L’APPARTENENZA. Nel marasma tutto italiano della infinita e autoreferenziale discussione politica ciò che conta in realtà è la appartenenza del cronista, vera o presunta che sia, non i fatti raccontati, tanto se non si è schierati si viene comunque etichettati indipendentemente da ciò che si scrive.

CANE DA GUARDIA DEL POTERE… Citando alcune grandi firme del nostro panorama giornalistico, tra cui ovviamente i mostri sacri Indro Montanelli, Giorgio Bocca ed Enzo Biagi, Travaglio pone accanto a loro giornalisti come Gian Antonio Stella del Corriere della Sera (coautore insieme a Sergio Rizzo del fortunato best seller "La Casta"), tra i pochi in grado di porsi come "cane da guardia del potere" e non come "cane da riporto", contestando ai potenti, di destra o di sinistra, una serie di fatti oggettivi.
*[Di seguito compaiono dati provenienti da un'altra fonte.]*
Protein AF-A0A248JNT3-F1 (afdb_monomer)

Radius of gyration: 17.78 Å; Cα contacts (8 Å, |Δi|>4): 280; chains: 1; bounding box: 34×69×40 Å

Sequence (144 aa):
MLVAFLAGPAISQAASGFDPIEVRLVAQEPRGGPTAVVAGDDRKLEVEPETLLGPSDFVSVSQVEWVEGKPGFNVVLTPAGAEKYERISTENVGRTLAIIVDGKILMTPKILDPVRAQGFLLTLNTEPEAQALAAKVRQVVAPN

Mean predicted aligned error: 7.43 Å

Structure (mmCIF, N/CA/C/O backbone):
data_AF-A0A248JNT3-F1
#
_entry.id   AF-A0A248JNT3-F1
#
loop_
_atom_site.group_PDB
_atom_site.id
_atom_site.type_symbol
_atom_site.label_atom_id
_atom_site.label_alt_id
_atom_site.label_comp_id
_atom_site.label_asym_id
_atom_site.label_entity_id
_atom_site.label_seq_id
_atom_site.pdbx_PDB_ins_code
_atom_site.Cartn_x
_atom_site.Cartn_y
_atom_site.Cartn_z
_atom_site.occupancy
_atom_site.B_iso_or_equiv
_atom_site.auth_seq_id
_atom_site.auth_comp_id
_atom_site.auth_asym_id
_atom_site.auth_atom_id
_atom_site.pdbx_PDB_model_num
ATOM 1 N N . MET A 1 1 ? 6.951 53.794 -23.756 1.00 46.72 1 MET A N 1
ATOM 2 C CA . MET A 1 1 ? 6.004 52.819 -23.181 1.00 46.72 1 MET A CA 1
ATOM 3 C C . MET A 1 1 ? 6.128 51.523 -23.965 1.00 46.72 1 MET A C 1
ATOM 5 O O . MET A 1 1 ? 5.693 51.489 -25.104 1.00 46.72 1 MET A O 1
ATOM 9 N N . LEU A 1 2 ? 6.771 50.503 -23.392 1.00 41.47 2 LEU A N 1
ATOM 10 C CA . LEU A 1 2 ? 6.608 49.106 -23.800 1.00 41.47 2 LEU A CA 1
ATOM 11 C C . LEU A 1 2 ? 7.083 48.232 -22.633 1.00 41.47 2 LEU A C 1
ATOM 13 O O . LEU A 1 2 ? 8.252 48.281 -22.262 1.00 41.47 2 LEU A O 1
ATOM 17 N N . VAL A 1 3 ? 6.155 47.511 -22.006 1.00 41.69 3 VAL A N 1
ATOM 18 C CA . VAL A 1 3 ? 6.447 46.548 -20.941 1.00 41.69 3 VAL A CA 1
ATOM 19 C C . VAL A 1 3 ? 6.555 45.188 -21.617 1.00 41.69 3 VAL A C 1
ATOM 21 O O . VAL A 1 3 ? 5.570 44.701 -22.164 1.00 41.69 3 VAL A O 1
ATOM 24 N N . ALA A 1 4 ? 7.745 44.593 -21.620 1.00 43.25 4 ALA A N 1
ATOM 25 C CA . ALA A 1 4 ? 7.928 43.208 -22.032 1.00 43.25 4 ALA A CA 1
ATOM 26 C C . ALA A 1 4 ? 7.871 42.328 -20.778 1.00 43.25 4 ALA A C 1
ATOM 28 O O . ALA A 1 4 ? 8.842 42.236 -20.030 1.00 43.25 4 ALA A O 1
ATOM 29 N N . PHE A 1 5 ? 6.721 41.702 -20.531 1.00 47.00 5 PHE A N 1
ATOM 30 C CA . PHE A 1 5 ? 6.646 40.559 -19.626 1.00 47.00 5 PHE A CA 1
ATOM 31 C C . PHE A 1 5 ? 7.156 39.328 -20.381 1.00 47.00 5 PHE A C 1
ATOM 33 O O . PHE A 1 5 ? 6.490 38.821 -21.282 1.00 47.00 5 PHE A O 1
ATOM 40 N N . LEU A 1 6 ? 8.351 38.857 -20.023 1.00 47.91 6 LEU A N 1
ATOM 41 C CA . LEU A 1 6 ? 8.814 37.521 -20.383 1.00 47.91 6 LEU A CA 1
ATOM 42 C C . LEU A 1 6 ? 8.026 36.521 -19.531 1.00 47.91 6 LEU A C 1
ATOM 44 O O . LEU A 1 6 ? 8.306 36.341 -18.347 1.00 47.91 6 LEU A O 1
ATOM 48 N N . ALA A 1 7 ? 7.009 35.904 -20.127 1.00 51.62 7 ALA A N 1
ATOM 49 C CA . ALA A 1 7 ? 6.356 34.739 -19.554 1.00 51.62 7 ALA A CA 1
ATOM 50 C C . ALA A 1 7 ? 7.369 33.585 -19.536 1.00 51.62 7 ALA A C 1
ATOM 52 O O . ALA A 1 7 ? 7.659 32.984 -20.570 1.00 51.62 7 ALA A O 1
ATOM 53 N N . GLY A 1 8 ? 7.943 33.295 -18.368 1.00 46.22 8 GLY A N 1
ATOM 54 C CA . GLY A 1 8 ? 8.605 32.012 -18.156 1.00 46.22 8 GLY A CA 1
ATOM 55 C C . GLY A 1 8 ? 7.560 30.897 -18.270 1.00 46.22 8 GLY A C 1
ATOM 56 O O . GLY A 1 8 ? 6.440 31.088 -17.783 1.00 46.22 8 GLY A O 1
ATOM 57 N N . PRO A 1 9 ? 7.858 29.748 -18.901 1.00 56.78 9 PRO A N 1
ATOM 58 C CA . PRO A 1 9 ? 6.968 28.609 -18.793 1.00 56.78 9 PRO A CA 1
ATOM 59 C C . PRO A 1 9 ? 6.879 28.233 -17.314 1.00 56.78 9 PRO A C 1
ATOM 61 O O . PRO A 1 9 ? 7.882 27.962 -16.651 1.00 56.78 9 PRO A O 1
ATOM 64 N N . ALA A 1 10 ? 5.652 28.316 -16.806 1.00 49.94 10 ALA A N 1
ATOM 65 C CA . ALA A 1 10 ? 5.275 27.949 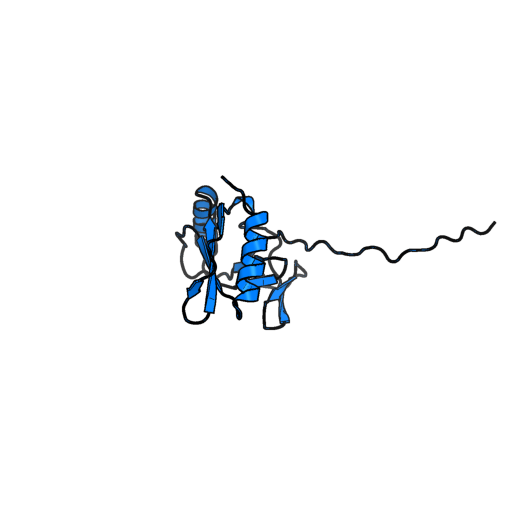-15.461 1.00 49.94 10 ALA A CA 1
ATOM 66 C C . ALA A 1 10 ? 5.836 26.565 -15.126 1.00 49.94 10 ALA A C 1
ATOM 68 O O . ALA A 1 10 ? 5.695 25.619 -15.905 1.00 49.94 10 ALA A O 1
ATOM 69 N N . ILE A 1 11 ? 6.429 26.442 -13.940 1.00 44.94 11 ILE A N 1
ATOM 70 C CA . ILE A 1 11 ? 6.614 25.150 -13.291 1.00 44.94 11 ILE A CA 1
ATOM 71 C C . ILE A 1 11 ? 5.202 24.607 -13.055 1.00 44.94 11 ILE A C 1
ATOM 73 O O . ILE A 1 11 ? 4.572 24.881 -12.042 1.00 44.94 11 ILE A O 1
ATOM 77 N N . SER A 1 12 ? 4.670 23.874 -14.028 1.00 44.12 12 SER A N 1
ATOM 78 C CA . SER A 1 12 ? 3.531 22.987 -13.827 1.00 44.12 12 SER A CA 1
ATOM 79 C C . SER A 1 12 ? 4.094 21.602 -13.558 1.00 44.12 12 SER A C 1
ATOM 81 O O . SER A 1 12 ? 3.861 20.635 -14.275 1.00 44.12 12 SER A O 1
ATOM 83 N N . GLN A 1 13 ? 4.894 21.515 -12.498 1.00 40.31 13 GLN A N 1
ATOM 84 C CA . GLN A 1 13 ? 4.930 20.282 -11.746 1.00 40.31 13 GLN A CA 1
ATOM 85 C C . GLN A 1 13 ? 3.608 20.305 -10.991 1.00 40.31 13 GLN A C 1
ATOM 87 O O . GLN A 1 13 ? 3.499 20.916 -9.931 1.00 40.31 13 GLN A O 1
ATOM 92 N N . ALA A 1 14 ? 2.564 19.746 -11.607 1.00 39.75 14 ALA A N 1
ATOM 93 C CA . ALA A 1 14 ? 1.442 19.249 -10.841 1.00 39.75 14 ALA A CA 1
ATOM 94 C C . ALA A 1 14 ? 2.079 18.274 -9.852 1.00 39.75 14 ALA A C 1
ATOM 96 O O . ALA A 1 14 ? 2.414 17.148 -10.220 1.00 39.75 14 ALA A O 1
ATOM 97 N N . ALA A 1 15 ? 2.384 18.770 -8.649 1.00 43.91 15 ALA A N 1
ATOM 98 C CA . ALA A 1 15 ? 2.648 17.936 -7.501 1.00 43.91 15 ALA A CA 1
ATOM 99 C C . ALA A 1 15 ? 1.530 16.907 -7.551 1.00 43.91 15 ALA A C 1
ATOM 101 O O . ALA A 1 15 ? 0.355 17.290 -7.591 1.00 43.91 15 ALA A O 1
ATOM 102 N N . SER A 1 16 ? 1.899 15.644 -7.764 1.00 56.25 16 SER A N 1
ATOM 103 C CA . SER A 1 16 ? 0.936 14.561 -7.856 1.00 56.25 16 SER A CA 1
ATOM 104 C C . SER A 1 16 ? -0.042 14.771 -6.713 1.00 56.25 16 SER A C 1
ATOM 106 O O . SER A 1 16 ? 0.403 14.963 -5.583 1.00 56.25 16 SER A O 1
ATOM 108 N N . GLY A 1 17 ? -1.349 14.800 -6.983 1.00 78.19 17 GLY A N 1
ATOM 109 C CA . GLY A 1 17 ? -2.379 14.897 -5.940 1.00 78.19 17 GLY A CA 1
ATOM 110 C C . GLY A 1 17 ? -2.422 13.655 -5.043 1.00 78.19 17 GLY A C 1
ATOM 111 O O . GLY A 1 17 ? -3.490 13.299 -4.550 1.00 78.19 17 GLY A O 1
ATOM 112 N N . PHE A 1 18 ? -1.281 12.980 -4.920 1.00 89.62 18 PHE A N 1
ATOM 113 C CA . PHE A 1 18 ? -1.030 11.747 -4.238 1.00 89.62 18 PHE A CA 1
ATOM 114 C C . PHE A 1 18 ? 0.109 11.926 -3.241 1.00 89.62 18 PHE A C 1
ATOM 116 O O . PHE A 1 18 ? 1.119 12.569 -3.549 1.00 89.62 18 PHE A O 1
ATOM 123 N N . ASP A 1 19 ? -0.051 11.304 -2.084 1.00 92.00 19 ASP A N 1
ATOM 124 C CA . ASP A 1 19 ? 1.001 11.184 -1.086 1.00 92.00 19 ASP A CA 1
ATOM 125 C C . ASP A 1 19 ? 2.118 10.239 -1.570 1.00 92.00 19 ASP A C 1
ATOM 127 O O . ASP A 1 19 ? 1.912 9.417 -2.472 1.00 92.00 19 ASP A O 1
ATOM 131 N N . PRO A 1 20 ? 3.321 10.302 -0.964 1.00 90.62 20 PRO A N 1
ATOM 132 C CA . PRO A 1 20 ? 4.418 9.391 -1.292 1.00 90.62 20 PRO A CA 1
ATOM 133 C C . PRO A 1 20 ? 4.045 7.904 -1.213 1.00 90.62 20 PRO A C 1
ATOM 135 O O . PRO A 1 20 ? 4.561 7.102 -1.992 1.00 90.62 20 PRO A O 1
ATOM 138 N N . ILE A 1 21 ? 3.154 7.553 -0.282 1.00 93.94 21 ILE A N 1
ATOM 139 C CA . ILE A 1 21 ? 2.481 6.260 -0.184 1.00 93.94 21 ILE A CA 1
ATOM 140 C C . ILE A 1 21 ? 1.057 6.478 0.320 1.00 93.94 21 ILE A C 1
ATOM 142 O O . ILE A 1 21 ? 0.849 7.134 1.340 1.00 93.94 21 ILE A O 1
ATOM 146 N N . GLU A 1 22 ? 0.086 5.892 -0.366 1.00 96.12 22 GLU A N 1
ATOM 147 C CA . GLU A 1 22 ? -1.298 5.883 0.086 1.00 96.12 22 GLU A CA 1
ATOM 148 C C . GLU A 1 22 ? -2.120 4.761 -0.547 1.00 96.12 22 GLU A C 1
ATOM 150 O O . GLU A 1 22 ? -1.724 4.117 -1.521 1.00 96.12 22 GLU A O 1
ATOM 155 N N . VAL A 1 23 ? -3.306 4.546 0.010 1.00 97.12 23 VAL A N 1
ATOM 156 C CA . VAL A 1 23 ? -4.300 3.610 -0.498 1.00 97.12 23 VAL A CA 1
ATOM 157 C C . VAL A 1 23 ? -5.598 4.355 -0.757 1.00 97.12 23 VAL A C 1
ATOM 159 O O . VAL A 1 23 ? -6.100 5.072 0.110 1.00 97.12 23 VAL A O 1
ATOM 162 N N . ARG A 1 24 ? -6.161 4.144 -1.946 1.00 97.62 24 ARG A N 1
ATOM 163 C CA . ARG A 1 24 ? -7.475 4.654 -2.360 1.00 97.62 24 ARG A CA 1
ATOM 164 C C . ARG A 1 24 ? -8.320 3.533 -2.950 1.00 97.62 24 ARG A C 1
ATOM 166 O O . ARG A 1 24 ? -7.822 2.432 -3.175 1.00 97.62 24 ARG A O 1
ATOM 173 N N . LEU A 1 25 ? -9.589 3.799 -3.237 1.00 97.81 25 LEU A N 1
ATOM 174 C CA . LEU A 1 25 ? -10.412 2.903 -4.054 1.00 97.81 25 LEU A CA 1
ATOM 175 C C . LEU A 1 25 ? -10.243 3.241 -5.535 1.00 97.81 25 LEU A C 1
ATOM 177 O O . LEU A 1 25 ? -10.169 4.407 -5.910 1.00 97.81 25 LEU A O 1
ATOM 181 N N . VAL A 1 26 ? -10.225 2.224 -6.393 1.00 97.62 26 VAL A N 1
ATOM 182 C CA . VAL A 1 26 ? -10.371 2.410 -7.843 1.00 97.62 26 VAL A CA 1
ATOM 183 C C . VAL A 1 26 ? -11.808 2.838 -8.128 1.00 97.62 26 VAL A C 1
ATOM 185 O O . VAL A 1 26 ? -12.747 2.202 -7.635 1.00 97.62 26 VAL A O 1
ATOM 188 N N . ALA A 1 27 ? -11.988 3.888 -8.927 1.00 96.88 27 ALA A N 1
ATOM 189 C CA . ALA A 1 27 ? -13.305 4.380 -9.308 1.00 96.88 27 ALA A CA 1
ATOM 190 C C . ALA A 1 27 ? -14.074 3.305 -10.100 1.00 96.88 27 ALA A C 1
ATOM 192 O O . ALA A 1 27 ? -13.541 2.701 -11.030 1.00 96.88 27 ALA A O 1
ATOM 193 N N . GLN A 1 28 ? -15.335 3.056 -9.734 1.00 92.12 28 GLN A N 1
ATOM 194 C CA . GLN A 1 28 ? -16.193 2.103 -10.460 1.00 92.12 28 GLN A CA 1
ATOM 195 C C . GLN A 1 28 ? -16.666 2.670 -11.801 1.00 92.12 28 GLN A C 1
ATOM 197 O O . GLN A 1 28 ? -16.831 1.934 -12.770 1.00 92.12 28 GLN A O 1
ATOM 202 N N . GLU A 1 29 ? -16.858 3.986 -11.849 1.00 89.38 29 GLU A N 1
ATOM 203 C CA . GLU A 1 29 ? -17.266 4.730 -13.032 1.00 89.38 29 GLU A CA 1
ATOM 204 C C . GLU A 1 29 ? -16.362 5.960 -13.158 1.00 89.38 29 GLU A C 1
ATOM 206 O O . GLU A 1 29 ? -16.323 6.760 -12.218 1.00 89.38 29 GLU A O 1
ATOM 211 N N . PRO A 1 30 ? -15.648 6.137 -14.283 1.00 83.25 30 PRO A N 1
ATOM 212 C CA . PRO A 1 30 ? -14.834 7.323 -14.512 1.00 83.25 30 PRO A CA 1
ATOM 213 C C . PRO A 1 30 ? -15.702 8.583 -14.562 1.00 83.25 30 PRO A C 1
ATOM 215 O O . PRO A 1 30 ? -16.606 8.691 -15.395 1.00 83.25 30 PRO A O 1
ATOM 218 N N . ARG A 1 31 ? -15.441 9.541 -13.673 1.00 89.06 31 ARG A N 1
ATOM 219 C CA . ARG A 1 31 ? -16.145 10.833 -13.606 1.00 89.06 31 ARG A CA 1
ATOM 220 C C . ARG A 1 31 ? -15.178 12.017 -13.627 1.00 89.06 31 ARG A C 1
ATOM 222 O O . ARG A 1 31 ? -15.567 13.129 -13.279 1.00 89.06 31 ARG A O 1
ATOM 229 N N . GLY A 1 32 ? -13.939 11.794 -14.074 1.00 86.81 32 GLY A N 1
ATOM 230 C CA . GLY A 1 32 ? -12.915 12.836 -14.165 1.00 86.81 32 GLY A CA 1
ATOM 231 C C . GLY A 1 32 ? -12.181 13.080 -12.846 1.00 86.81 32 GLY A C 1
ATOM 232 O O . GLY A 1 32 ? -11.711 14.191 -12.604 1.00 86.81 32 GLY A O 1
ATOM 233 N N . GLY A 1 33 ? -12.113 12.066 -11.983 1.00 88.12 33 GLY A N 1
ATOM 234 C CA . GLY A 1 33 ? -11.320 12.062 -10.761 1.00 88.12 33 GLY A CA 1
ATOM 235 C C . GLY A 1 33 ? -9.809 11.909 -10.994 1.00 88.12 33 GLY A C 1
ATOM 236 O O . GLY A 1 33 ? -9.336 11.863 -12.135 1.00 88.12 33 GLY A O 1
ATOM 237 N N . PRO A 1 34 ? -9.021 11.837 -9.905 1.00 93.81 34 PRO A N 1
ATOM 238 C CA . PRO A 1 34 ? -7.579 11.625 -9.979 1.00 93.81 34 PRO A CA 1
ATOM 239 C C . PRO A 1 34 ? -7.229 10.337 -10.728 1.00 93.81 34 PRO A C 1
ATOM 241 O O . PRO A 1 34 ? -7.841 9.295 -10.514 1.00 93.81 34 PRO A O 1
ATOM 244 N N . THR A 1 35 ? -6.197 10.384 -11.569 1.00 95.06 35 THR A N 1
ATOM 245 C CA . THR A 1 35 ? -5.715 9.208 -12.306 1.00 95.06 35 THR A CA 1
ATOM 246 C C . THR A 1 35 ? -4.274 8.889 -11.954 1.00 95.06 35 THR A C 1
ATOM 248 O O . THR A 1 35 ? -3.440 9.796 -11.945 1.00 95.06 35 THR A O 1
ATOM 251 N N . ALA A 1 36 ? -3.963 7.609 -11.773 1.00 94.31 36 ALA A N 1
ATOM 252 C CA . ALA A 1 36 ? -2.601 7.124 -11.587 1.00 94.31 36 ALA A CA 1
ATOM 253 C C . ALA A 1 36 ? -2.262 6.037 -12.616 1.00 94.31 36 ALA A C 1
ATOM 255 O O . ALA A 1 36 ? -3.134 5.303 -13.089 1.00 94.31 36 ALA A O 1
ATOM 256 N N . VAL A 1 37 ? -0.984 5.966 -12.994 1.00 94.19 37 VAL A N 1
ATOM 257 C CA . VAL A 1 37 ? -0.470 4.958 -13.933 1.00 94.19 37 VAL A CA 1
ATOM 258 C C . VAL A 1 37 ? -0.172 3.677 -13.162 1.00 94.19 37 VAL A C 1
ATOM 260 O O . VAL A 1 37 ? 0.475 3.728 -12.116 1.00 94.19 37 VAL A O 1
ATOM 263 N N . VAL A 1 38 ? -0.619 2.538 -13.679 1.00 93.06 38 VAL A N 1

Chi si comporta così non è un "voltagabbana" che cambia idea per stare sempre dalla parte giusta ma è qualcuno al di fuori delle parti per "controllare il potente di turno e tenergli il fiato sul collo per conto dei lettori".

…O CANE DA RIPORTO? Un esempio indubbiamente negativo di giornalista (giornalista?!?) è quello di Bruno Vespa, sacrestano della quotidiana liturgia politica in seconda serata; egli propone, mescolando politica, fatti di cronaca e di costume in un melange indigesto e superficiale il cosiddetto infotainment (informazione e intrattenimento).
In una trasmissione surreale già dal titolo (porta a porta, come se si trattasse di vendere qualcosa…) il surreale presentatore fa accomodare nel suo salottino, sulle note di Via col Vento, politici ed attori, vallette e giornalisti, tutti insieme appassionatamente.
Nel pianerottolo vespiano (o vespasiano) la politica cede spesso il passo alla cronaca nera, con tanto di raccapriccianti dettagli e maniacali quanto sconclusionate ricostruzioni.
Quando poi a tenere banco sono le vicende della politica di casa nostra, le opinioni più apprezzate ed autorevoli sono quelle di persone che nella migliore delle ipotesi non sono assolutamente a conoscenza dell’argomento trattato.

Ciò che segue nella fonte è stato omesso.